In Bram Stoker’s novel, Prof. Van Helsing makes a passing remark that he wonders if perhaps Count Dracula is not a descendant of Vlad the Impaler, but, in fact, really is Vlad the Impaler.
As previous posters have noted, one can get into semantic difficulties when discussing vampires. Stories about monsters and demons who survive on human blood go back well into the B.C. period. If we define a vampire as someone who was once an ordinary human and now is “undead”, though, we are dealing with a much newer phenomenon. I have read that the first accounts of their existence go back to England in the 11th Century. Sorry: I don’t have a cite handy.
The story is well-known of how Lord Byron attended dinner at the vacation home of Percy Shelley in Switzerland and, in a conversation after dinner, it was suggested that each of the people in attendance–Shelley, his wife Mary, her stepsister Claire Clairemont (spelling?) and Dr. John Polidori might try writing a ghost story. Later that night Mary Shelley awoke from a nightmare about a huge man with glowing yellow eyes, from which she took the inspiration for her novel Frankenstein: The New Prometheus.
A short time later a story was published in England entitled B]The Vampyre**. To borrow Mark Twain’s phrase, it is choloroform in print. This story was originally credited to Lord Byron, but was eventually proven to have been written by John Polidori after Byron had told him the idea for a story he thought he might write. Polidori claimed that the publisher had “misunderstood” him when he sold him the story. Byron never wrote more than the first few pages of his story, and after the Polidori controversy became a popular scandal it was published as A Fragment.

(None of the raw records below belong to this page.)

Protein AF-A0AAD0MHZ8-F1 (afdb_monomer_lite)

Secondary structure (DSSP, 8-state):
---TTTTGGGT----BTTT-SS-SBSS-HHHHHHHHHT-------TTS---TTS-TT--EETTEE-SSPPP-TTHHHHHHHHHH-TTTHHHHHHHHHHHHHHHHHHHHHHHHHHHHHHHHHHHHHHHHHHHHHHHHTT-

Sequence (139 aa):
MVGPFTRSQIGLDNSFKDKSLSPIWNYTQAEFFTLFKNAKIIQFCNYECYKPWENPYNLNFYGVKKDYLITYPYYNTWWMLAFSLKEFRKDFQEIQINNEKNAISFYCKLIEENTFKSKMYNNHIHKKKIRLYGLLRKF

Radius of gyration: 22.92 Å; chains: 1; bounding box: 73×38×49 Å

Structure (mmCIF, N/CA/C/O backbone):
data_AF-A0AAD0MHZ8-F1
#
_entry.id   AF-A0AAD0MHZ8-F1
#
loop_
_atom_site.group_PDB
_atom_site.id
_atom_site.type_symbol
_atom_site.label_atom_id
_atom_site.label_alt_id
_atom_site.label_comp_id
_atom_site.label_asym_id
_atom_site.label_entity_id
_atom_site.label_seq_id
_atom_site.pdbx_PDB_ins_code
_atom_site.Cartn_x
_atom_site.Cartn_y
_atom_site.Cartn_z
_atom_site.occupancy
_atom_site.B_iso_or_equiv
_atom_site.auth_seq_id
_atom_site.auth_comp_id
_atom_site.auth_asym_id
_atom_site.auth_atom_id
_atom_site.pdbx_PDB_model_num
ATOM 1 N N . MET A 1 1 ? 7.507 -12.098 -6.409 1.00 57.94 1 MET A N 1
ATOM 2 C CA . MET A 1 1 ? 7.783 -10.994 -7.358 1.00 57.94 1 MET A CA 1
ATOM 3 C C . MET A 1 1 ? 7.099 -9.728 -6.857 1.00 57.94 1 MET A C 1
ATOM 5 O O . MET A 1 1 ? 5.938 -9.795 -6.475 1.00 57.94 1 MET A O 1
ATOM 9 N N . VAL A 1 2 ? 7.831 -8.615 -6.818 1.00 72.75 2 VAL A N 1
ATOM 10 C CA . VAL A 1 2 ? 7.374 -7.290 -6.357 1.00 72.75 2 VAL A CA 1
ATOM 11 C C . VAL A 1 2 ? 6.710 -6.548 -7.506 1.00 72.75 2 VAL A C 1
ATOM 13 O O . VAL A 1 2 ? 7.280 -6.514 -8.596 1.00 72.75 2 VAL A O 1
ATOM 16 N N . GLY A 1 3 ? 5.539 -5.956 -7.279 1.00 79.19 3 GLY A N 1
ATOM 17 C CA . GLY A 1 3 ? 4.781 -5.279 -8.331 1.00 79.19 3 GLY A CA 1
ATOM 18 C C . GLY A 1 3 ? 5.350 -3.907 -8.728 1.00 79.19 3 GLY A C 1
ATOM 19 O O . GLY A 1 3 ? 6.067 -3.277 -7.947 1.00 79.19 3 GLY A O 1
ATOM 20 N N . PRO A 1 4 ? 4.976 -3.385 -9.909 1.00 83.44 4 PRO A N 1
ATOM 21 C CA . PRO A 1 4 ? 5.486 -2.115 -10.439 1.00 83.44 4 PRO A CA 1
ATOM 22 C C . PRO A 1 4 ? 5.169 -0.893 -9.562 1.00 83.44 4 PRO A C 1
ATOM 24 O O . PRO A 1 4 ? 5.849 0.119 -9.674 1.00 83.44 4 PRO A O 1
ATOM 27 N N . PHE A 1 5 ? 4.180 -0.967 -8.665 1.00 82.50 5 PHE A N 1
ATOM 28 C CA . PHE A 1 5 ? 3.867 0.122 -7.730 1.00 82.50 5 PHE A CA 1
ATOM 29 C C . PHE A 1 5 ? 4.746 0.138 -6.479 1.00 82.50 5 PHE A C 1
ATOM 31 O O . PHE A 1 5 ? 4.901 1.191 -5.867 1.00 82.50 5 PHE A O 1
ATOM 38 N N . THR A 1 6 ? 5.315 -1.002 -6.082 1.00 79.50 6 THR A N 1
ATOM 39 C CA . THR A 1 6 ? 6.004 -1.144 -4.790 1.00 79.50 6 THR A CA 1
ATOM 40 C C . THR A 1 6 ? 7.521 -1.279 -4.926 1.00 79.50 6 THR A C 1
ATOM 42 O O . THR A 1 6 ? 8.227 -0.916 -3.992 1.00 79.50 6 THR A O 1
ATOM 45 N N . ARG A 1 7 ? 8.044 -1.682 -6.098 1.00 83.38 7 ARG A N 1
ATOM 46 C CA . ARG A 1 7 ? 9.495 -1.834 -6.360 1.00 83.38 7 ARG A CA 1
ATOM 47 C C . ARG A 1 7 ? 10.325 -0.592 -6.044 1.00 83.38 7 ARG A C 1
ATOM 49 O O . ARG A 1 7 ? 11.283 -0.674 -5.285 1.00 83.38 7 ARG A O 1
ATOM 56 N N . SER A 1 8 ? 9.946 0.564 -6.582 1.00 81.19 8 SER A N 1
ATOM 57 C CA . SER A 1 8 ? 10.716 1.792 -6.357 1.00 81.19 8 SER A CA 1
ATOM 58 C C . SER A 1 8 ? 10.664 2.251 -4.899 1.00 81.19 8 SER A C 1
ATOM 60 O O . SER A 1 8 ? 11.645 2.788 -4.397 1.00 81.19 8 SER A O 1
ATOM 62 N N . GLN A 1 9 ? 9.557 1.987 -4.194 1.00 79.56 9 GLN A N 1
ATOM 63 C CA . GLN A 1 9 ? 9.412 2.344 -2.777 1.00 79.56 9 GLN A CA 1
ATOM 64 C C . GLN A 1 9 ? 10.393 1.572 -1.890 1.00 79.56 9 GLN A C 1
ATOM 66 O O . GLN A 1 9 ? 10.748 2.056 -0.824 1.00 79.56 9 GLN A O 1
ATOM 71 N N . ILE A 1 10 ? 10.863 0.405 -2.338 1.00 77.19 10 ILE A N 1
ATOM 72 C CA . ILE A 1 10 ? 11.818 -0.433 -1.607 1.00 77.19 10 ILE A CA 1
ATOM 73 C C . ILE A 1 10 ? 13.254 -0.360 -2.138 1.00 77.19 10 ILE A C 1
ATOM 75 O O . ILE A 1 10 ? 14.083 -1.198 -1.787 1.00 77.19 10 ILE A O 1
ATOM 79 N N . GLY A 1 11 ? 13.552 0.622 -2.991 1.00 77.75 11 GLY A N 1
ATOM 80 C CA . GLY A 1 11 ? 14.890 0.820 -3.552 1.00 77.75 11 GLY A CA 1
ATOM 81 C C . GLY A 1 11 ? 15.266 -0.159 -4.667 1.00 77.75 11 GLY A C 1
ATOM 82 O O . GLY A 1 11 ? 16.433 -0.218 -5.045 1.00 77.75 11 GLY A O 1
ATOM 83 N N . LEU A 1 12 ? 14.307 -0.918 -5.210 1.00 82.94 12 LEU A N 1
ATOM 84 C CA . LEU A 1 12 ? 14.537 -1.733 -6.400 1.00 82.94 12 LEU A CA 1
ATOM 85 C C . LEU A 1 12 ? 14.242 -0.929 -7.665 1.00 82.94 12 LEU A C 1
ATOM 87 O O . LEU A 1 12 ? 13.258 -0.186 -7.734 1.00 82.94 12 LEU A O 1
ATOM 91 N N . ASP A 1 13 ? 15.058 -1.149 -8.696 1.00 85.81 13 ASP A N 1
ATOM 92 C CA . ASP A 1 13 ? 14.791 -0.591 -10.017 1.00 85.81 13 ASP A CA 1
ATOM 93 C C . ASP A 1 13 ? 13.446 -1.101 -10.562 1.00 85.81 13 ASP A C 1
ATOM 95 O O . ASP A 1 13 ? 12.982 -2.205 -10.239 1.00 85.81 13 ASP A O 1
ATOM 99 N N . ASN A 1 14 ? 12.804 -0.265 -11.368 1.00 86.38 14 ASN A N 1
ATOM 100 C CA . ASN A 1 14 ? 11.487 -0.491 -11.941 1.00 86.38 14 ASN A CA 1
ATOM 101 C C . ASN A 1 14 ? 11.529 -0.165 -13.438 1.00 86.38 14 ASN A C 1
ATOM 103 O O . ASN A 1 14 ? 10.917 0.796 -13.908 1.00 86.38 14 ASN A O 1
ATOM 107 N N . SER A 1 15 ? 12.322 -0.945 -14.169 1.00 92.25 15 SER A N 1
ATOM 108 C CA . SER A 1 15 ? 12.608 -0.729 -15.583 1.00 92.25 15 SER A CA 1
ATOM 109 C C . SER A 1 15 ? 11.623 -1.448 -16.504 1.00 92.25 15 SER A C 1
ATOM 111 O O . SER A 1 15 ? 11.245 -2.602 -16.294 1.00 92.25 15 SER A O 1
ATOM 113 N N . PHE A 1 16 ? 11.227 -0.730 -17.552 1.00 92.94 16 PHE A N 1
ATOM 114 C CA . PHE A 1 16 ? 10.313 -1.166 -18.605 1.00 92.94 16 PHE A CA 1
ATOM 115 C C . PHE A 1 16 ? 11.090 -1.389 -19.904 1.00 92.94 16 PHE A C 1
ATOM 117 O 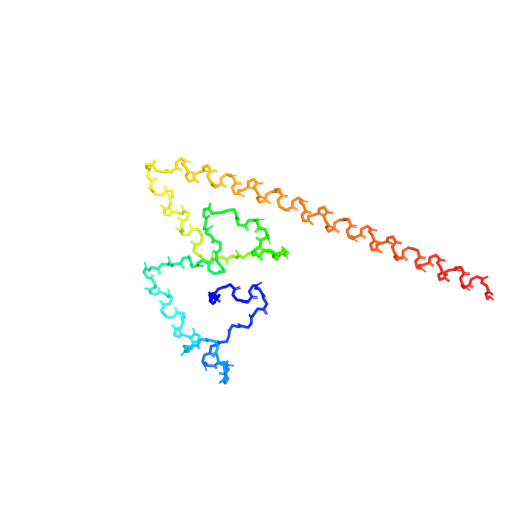O . PHE A 1 16 ? 12.211 -0.889 -20.050 1.00 92.94 16 PHE A O 1
ATOM 124 N N . LYS A 1 17 ? 10.488 -2.107 -20.857 1.00 95.38 17 LYS A N 1
ATOM 125 C CA . LYS A 1 17 ? 11.104 -2.469 -22.146 1.00 95.38 17 LYS A CA 1
ATOM 126 C C . LYS A 1 17 ? 11.658 -1.277 -22.937 1.00 95.38 17 LYS A C 1
ATOM 128 O O . LYS A 1 17 ? 12.642 -1.421 -23.650 1.00 95.38 17 LYS A O 1
ATOM 133 N N . ASP A 1 18 ? 11.042 -0.109 -22.806 1.00 92.94 18 ASP A N 1
ATOM 134 C CA . ASP A 1 18 ? 11.428 1.140 -23.471 1.00 92.94 18 ASP A CA 1
ATOM 135 C C . ASP A 1 18 ? 12.544 1.918 -22.750 1.00 92.94 18 ASP A C 1
ATOM 137 O O . ASP A 1 18 ? 13.005 2.936 -23.261 1.00 92.94 18 ASP A O 1
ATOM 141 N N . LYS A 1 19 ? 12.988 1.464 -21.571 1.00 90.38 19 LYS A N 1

It’s too bad he didn’t finish, as it is an interesting start, and quite crisply written. In it, two Englishmen are traveling across Europe when one day, while visiting a remote cemetery, the one interprets the appearance of a bird as an omen that he is about to die. He makes his friend swear that he will bury him there in an unmarked grave and tell no one. All of this then comes to pass. Had he finished the story, Byron intended to have the man who made the promise return to London and find that his friend is there, and eventually figure out that he is a vampire.
The Polidori and Byron stories seemed to have introduced vampires as a popular subject for fiction in Great Britain. Gothic horror fiction was just coming into vogue, and thereafter there were a number of cheaply-printed sensationalistic novels of a type called “bloods” or “penny dreadfuls” which used a vampire theme. One particularly well-known one was called Varney the Vampire.
The Reverend Montague Summers wrote two books about vampire legends: The Vampire in Europe and The Vampire his Kith and Kin. Like his other books on occult subjects, they make for very entertaining reading, as Summers was an exhaustive researcher who seemed ready to believe anything. He also has a unique style, for instance using the phrase “the cold clay of his inamorata” in relating a story about necophilia.
Summers is referred to in many sources as having actually believed in the existence of vampires, and in some of his other writings–most notably A History of Witchcraft and Black Magic, he insists that there is an international conspiracy of Satanists who can perform real magic, create zombies, etc. IIRC, however, he never actually comes out and says he believes in vampires in either book. Instead, he sort of teases the reader, merely saying that various conventional explanations for vampire legends, taken alone, are not sufficient to account for the tradition.
It has been suggested that Summers was himself an ex-Satanist. In any event, he was a mysterious figure. He wrote as though he were an ordained Roman Catholic priest, yet he never seemed to have an active affiliation with any sort of Catholic ministry, and his books were all published without the advance review and approval of the Church.